2 N.S. companies competing to build part of Deep Panuke rig
Competition is keen among Nova Scotia companies vying for contracts to build the onshore supply base and the offshore living accommodations for the Deep Panuke natural gas field, senior officials with the company hired to build the platform said Tuesday.
Single Buoy Moorings, or SBM, with headquarters in Monaco, is building the $350-million platform for EnCana Corporation, operator of the Deep Panuke project on the Scotian Shelf about 250 kilometres southeast of Halifax.
Joe Lovett, SBM's North American manager, said Tuesday that his company will award a contract worth more than $20 million to build the hotel portion of the platform to Atlantic Fabricators Ltd. of Dartmouth or Irving Shipbuilding Inc. in Halifax.
Cherubini Metal Works has teamed up with Black & MacDonald to form Atlantic Fabricators to compete against Irving. The accommodations portion of the platform will be five storeys high and will house up to 100 people. It will take nearly two years to build.
Remi Bouffard, buyer for the offshore platform with SBM, said he will be talking with the two contenders this week "and ask them to revise their offer, to give us something more detailed."
Lovett, a native of Glace Bay now living in Houston, Texas, said most of the 60 offshore jobs will be filled by Nova Scotians coming home.
"The 60 people that we will have as employees here … we expect that a very high percentage of them will be Nova Scotians.
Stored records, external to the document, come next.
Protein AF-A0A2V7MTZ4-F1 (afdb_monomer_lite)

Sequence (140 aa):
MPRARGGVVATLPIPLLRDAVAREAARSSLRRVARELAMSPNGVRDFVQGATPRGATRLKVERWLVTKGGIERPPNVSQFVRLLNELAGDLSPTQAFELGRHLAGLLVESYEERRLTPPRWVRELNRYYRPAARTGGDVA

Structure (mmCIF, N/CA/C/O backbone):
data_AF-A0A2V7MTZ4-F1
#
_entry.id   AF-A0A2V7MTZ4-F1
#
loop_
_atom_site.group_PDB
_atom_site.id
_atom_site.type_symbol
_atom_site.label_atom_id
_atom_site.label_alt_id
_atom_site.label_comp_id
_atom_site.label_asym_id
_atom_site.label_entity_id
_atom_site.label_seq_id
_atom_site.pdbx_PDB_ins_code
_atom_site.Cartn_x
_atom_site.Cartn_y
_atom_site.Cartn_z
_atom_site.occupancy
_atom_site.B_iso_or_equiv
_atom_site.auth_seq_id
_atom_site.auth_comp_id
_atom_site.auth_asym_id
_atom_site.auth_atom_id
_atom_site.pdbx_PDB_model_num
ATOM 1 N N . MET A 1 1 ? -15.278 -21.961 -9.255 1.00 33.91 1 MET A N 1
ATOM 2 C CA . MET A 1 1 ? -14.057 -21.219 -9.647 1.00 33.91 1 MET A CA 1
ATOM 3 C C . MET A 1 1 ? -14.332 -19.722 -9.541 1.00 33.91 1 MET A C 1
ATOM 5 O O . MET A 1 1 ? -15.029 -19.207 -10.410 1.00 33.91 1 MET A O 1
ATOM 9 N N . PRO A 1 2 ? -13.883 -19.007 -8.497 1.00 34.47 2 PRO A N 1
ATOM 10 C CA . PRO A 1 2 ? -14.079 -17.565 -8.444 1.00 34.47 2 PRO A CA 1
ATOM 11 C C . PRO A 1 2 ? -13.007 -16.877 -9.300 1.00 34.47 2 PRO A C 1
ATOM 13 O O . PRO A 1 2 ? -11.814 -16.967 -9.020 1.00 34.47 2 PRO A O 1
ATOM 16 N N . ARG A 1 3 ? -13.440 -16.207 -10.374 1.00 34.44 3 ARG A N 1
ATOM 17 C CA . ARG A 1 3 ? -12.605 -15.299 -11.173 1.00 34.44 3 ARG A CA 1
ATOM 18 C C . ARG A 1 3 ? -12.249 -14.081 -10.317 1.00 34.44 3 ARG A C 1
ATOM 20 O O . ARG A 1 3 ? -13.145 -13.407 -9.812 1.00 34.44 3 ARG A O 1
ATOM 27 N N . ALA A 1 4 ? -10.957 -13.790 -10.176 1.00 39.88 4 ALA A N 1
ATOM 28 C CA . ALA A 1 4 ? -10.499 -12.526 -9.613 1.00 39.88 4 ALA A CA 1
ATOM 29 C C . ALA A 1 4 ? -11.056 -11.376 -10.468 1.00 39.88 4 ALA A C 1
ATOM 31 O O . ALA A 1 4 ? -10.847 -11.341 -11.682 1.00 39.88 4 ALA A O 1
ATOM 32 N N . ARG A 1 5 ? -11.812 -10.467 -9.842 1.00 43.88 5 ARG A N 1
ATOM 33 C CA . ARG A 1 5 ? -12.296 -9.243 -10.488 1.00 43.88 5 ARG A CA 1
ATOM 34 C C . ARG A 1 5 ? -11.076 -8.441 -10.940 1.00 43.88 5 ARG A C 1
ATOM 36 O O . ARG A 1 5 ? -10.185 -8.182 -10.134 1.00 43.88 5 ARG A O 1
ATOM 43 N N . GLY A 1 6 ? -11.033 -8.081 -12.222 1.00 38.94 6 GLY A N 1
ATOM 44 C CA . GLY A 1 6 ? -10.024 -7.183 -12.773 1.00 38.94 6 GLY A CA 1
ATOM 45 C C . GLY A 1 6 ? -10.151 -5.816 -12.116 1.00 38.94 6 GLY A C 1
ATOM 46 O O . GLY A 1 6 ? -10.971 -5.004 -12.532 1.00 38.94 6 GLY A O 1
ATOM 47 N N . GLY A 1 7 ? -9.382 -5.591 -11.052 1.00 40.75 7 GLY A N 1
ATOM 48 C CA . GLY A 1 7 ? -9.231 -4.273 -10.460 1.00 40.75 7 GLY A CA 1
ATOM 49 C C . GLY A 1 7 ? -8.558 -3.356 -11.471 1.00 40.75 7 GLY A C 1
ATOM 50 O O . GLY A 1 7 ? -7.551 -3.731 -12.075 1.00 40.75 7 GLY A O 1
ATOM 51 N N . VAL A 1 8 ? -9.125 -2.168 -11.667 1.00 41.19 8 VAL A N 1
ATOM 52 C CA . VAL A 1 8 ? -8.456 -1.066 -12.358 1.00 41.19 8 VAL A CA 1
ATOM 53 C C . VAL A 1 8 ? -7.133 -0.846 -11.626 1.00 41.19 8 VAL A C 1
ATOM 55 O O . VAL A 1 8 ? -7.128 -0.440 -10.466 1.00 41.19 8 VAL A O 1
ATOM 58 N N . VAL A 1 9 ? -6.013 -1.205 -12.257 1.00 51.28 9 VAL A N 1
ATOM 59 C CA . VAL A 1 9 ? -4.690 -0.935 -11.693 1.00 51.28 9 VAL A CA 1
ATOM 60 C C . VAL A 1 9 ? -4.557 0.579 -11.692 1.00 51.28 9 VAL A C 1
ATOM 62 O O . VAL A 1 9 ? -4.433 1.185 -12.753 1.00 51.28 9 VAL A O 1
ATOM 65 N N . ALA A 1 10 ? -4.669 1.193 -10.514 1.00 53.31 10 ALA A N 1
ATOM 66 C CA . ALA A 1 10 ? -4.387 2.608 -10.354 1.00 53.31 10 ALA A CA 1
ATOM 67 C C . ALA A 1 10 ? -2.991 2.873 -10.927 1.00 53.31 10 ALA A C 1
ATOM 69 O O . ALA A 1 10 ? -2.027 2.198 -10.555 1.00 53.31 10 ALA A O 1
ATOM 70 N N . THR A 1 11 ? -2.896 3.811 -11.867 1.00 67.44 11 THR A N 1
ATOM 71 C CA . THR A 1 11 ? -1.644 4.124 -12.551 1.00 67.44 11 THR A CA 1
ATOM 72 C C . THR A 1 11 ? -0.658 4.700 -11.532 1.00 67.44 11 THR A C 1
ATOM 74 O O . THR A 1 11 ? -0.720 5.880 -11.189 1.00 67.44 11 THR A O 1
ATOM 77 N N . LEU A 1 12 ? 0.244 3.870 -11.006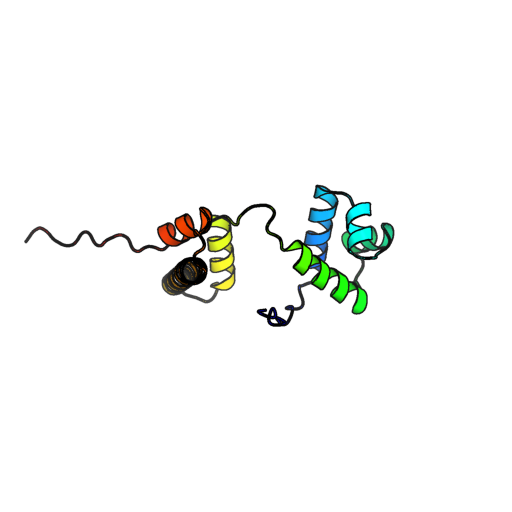 1.00 68.75 12 LEU A N 1
ATOM 78 C CA . LEU A 1 12 ? 1.161 4.274 -9.940 1.00 68.75 12 LEU A CA 1
ATOM 79 C C . LEU A 1 12 ? 2.140 5.339 -10.451 1.00 68.75 12 LEU A C 1
ATOM 81 O O . LEU A 1 12 ? 2.653 5.198 -11.566 1.00 68.75 12 LEU A O 1
ATOM 85 N N . PRO A 1 13 ? 2.450 6.386 -9.663 1.00 81.19 13 PRO A N 1
ATOM 86 C CA . PRO A 1 13 ? 3.509 7.333 -9.991 1.00 81.19 13 PRO A CA 1
ATOM 87 C C . PRO A 1 13 ? 4.821 6.625 -10.362 1.00 81.19 13 PRO A C 1
ATOM 89 O O . PRO A 1 13 ? 5.251 5.692 -9.682 1.00 81.19 13 PRO A O 1
ATOM 92 N N . ILE A 1 14 ? 5.489 7.093 -11.424 1.00 82.94 14 ILE A N 1
ATOM 93 C CA . ILE A 1 14 ? 6.762 6.522 -11.908 1.00 82.94 14 ILE A CA 1
ATOM 94 C C . ILE A 1 14 ? 7.828 6.420 -10.797 1.00 82.94 14 ILE A C 1
ATOM 96 O O . ILE A 1 14 ? 8.509 5.393 -10.761 1.00 82.94 14 ILE A O 1
ATOM 100 N N . PRO A 1 15 ? 7.974 7.395 -9.872 1.00 80.06 15 PRO A N 1
ATOM 101 C CA . PRO A 1 15 ? 8.898 7.257 -8.744 1.00 80.06 15 PRO A CA 1
ATOM 102 C C . PRO A 1 15 ? 8.611 6.030 -7.865 1.00 80.06 15 PRO A C 1
ATOM 104 O O . PRO A 1 15 ? 9.531 5.302 -7.514 1.00 80.06 15 PRO A O 1
ATOM 107 N N . LEU A 1 16 ? 7.339 5.712 -7.600 1.00 78.56 16 LEU A N 1
ATOM 108 C CA . LEU A 1 16 ? 6.981 4.543 -6.787 1.00 78.56 16 LEU A CA 1
ATOM 109 C C . LEU A 1 16 ? 7.287 3.223 -7.501 1.00 78.56 16 LEU A C 1
ATOM 111 O O . LEU A 1 16 ? 7.751 2.268 -6.874 1.00 78.56 16 LEU A O 1
ATOM 115 N N . LEU A 1 17 ? 7.058 3.171 -8.817 1.00 84.88 17 LEU A N 1
ATOM 116 C CA . LEU A 1 17 ? 7.420 2.014 -9.641 1.00 84.88 17 LEU A CA 1
ATOM 117 C C . LEU A 1 17 ? 8.934 1.779 -9.629 1.00 84.88 17 LEU A C 1
ATOM 119 O O . LEU A 1 17 ? 9.389 0.644 -9.485 1.00 84.88 17 LEU A O 1
ATOM 123 N N . ARG A 1 18 ? 9.708 2.860 -9.742 1.00 87.88 18 ARG A N 1
ATOM 124 C CA . ARG A 1 18 ? 11.173 2.850 -9.700 1.00 87.88 18 ARG A CA 1
ATOM 125 C C . ARG A 1 18 ? 11.687 2.324 -8.366 1.00 87.88 18 ARG A C 1
ATOM 127 O O . ARG A 1 18 ? 12.489 1.391 -8.354 1.00 87.88 18 ARG A O 1
ATOM 134 N N . ASP A 1 19 ? 11.171 2.853 -7.262 1.00 82.94 19 ASP A N 1
ATOM 135 C CA . ASP A 1 19 ? 11.577 2.439 -5.920 1.00 82.94 19 ASP A CA 1
ATOM 136 C C . ASP A 1 19 ? 11.256 0.968 -5.653 1.00 82.94 19 ASP A C 1
ATOM 138 O O . ASP A 1 19 ? 12.048 0.249 -5.042 1.00 82.94 19 ASP A O 1
ATOM 142 N N . ALA A 1 20 ? 10.103 0.489 -6.122 1.00 84.19 20 ALA A N 1
ATOM 143 C CA . ALA A 1 20 ? 9.728 -0.909 -5.965 1.00 84.19 20 ALA A CA 1
ATOM 144 C C . ALA A 1 20 ? 10.663 -1.852 -6.737 1.00 84.19 20 ALA A C 1
ATOM 146 O O . ALA A 1 20 ? 11.120 -2.854 -6.181 1.00 84.19 20 ALA A O 1
ATOM 147 N N . VAL A 1 21 ? 10.998 -1.507 -7.984 1.00 88.81 21 VAL A N 1
ATOM 148 C CA . VAL A 1 21 ? 11.965 -2.260 -8.797 1.00 88.81 21 VAL A CA 1
ATOM 149 C C . VAL A 1 21 ? 13.360 -2.225 -8.165 1.00 88.81 21 VAL A C 1
ATOM 151 O O . VAL A 1 21 ? 14.021 -3.262 -8.098 1.00 88.81 21 VAL A O 1
ATOM 154 N N . ALA A 1 22 ? 13.794 -1.071 -7.649 1.00 85.81 22 ALA A N 1
ATOM 155 C CA . ALA A 1 22 ? 15.083 -0.922 -6.975 1.00 85.81 22 ALA A CA 1
ATOM 156 C C . ALA A 1 22 ? 15.178 -1.793 -5.711 1.00 85.81 22 ALA A C 1
ATOM 158 O O . ALA A 1 22 ? 16.159 -2.519 -5.535 1.00 85.81 22 ALA A O 1
ATOM 159 N N . ARG A 1 23 ? 14.136 -1.786 -4.867 1.00 83.19 23 ARG A N 1
ATOM 160 C CA . ARG A 1 23 ? 14.070 -2.635 -3.666 1.00 83.19 23 ARG A CA 1
ATOM 161 C C . ARG A 1 23 ? 14.138 -4.118 -4.015 1.00 83.19 23 ARG A C 1
ATOM 163 O O . ARG A 1 23 ? 14.906 -4.851 -3.400 1.00 83.19 23 ARG A O 1
ATOM 170 N N . GLU A 1 24 ? 13.387 -4.567 -5.014 1.00 87.62 24 GLU A N 1
ATOM 171 C CA . GLU A 1 24 ? 13.412 -5.979 -5.412 1.00 87.62 24 GLU A CA 1
ATOM 172 C C . GLU A 1 24 ? 14.762 -6.405 -6.005 1.00 87.62 24 GLU A C 1
ATOM 174 O O . GLU A 1 24 ? 15.252 -7.507 -5.734 1.00 87.62 24 GLU A O 1
ATOM 179 N N . ALA A 1 25 ? 15.390 -5.526 -6.790 1.00 88.75 25 ALA A N 1
ATOM 180 C CA . ALA A 1 25 ? 16.716 -5.770 -7.343 1.00 88.75 25 ALA A CA 1
ATOM 181 C C . ALA A 1 25 ? 17.779 -5.868 -6.239 1.00 88.75 25 ALA A C 1
ATOM 183 O O . ALA A 1 25 ? 18.686 -6.691 -6.365 1.00 88.75 25 ALA A O 1
ATOM 184 N N . ALA A 1 26 ? 17.639 -5.084 -5.164 1.00 84.12 26 ALA A N 1
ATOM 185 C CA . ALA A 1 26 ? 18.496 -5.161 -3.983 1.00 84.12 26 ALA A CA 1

We have a lot of CVs and resumes from people who currently work out west, in London, in Jakarta, who want to come home to Nova Scotia."
His company is trying to decide whether its onshore supply base will be with ExxonMobil in Halifax or in Mulgrave, at the Strait of Canso.
Deep Panuke project manager Malcolm Weatherston of EnCana Corporation said Mulgrave is in the running because it's closer to the site.
"The transit time to Halifax is marginally longer than to Mulgrave — two to three hours each way, each transit, over thousands of transits actually makes a difference," he said.
Mulgrave was a supply base for drilling 30 years ago.
Deep Panuke is worth $700 million and it will take 400 full-time workers to operate the project.
It is expected to start production in 2010 and to deliver between 200 million and 300 million cubic feet of natural gas per day to markets in Canada and the northeast United States.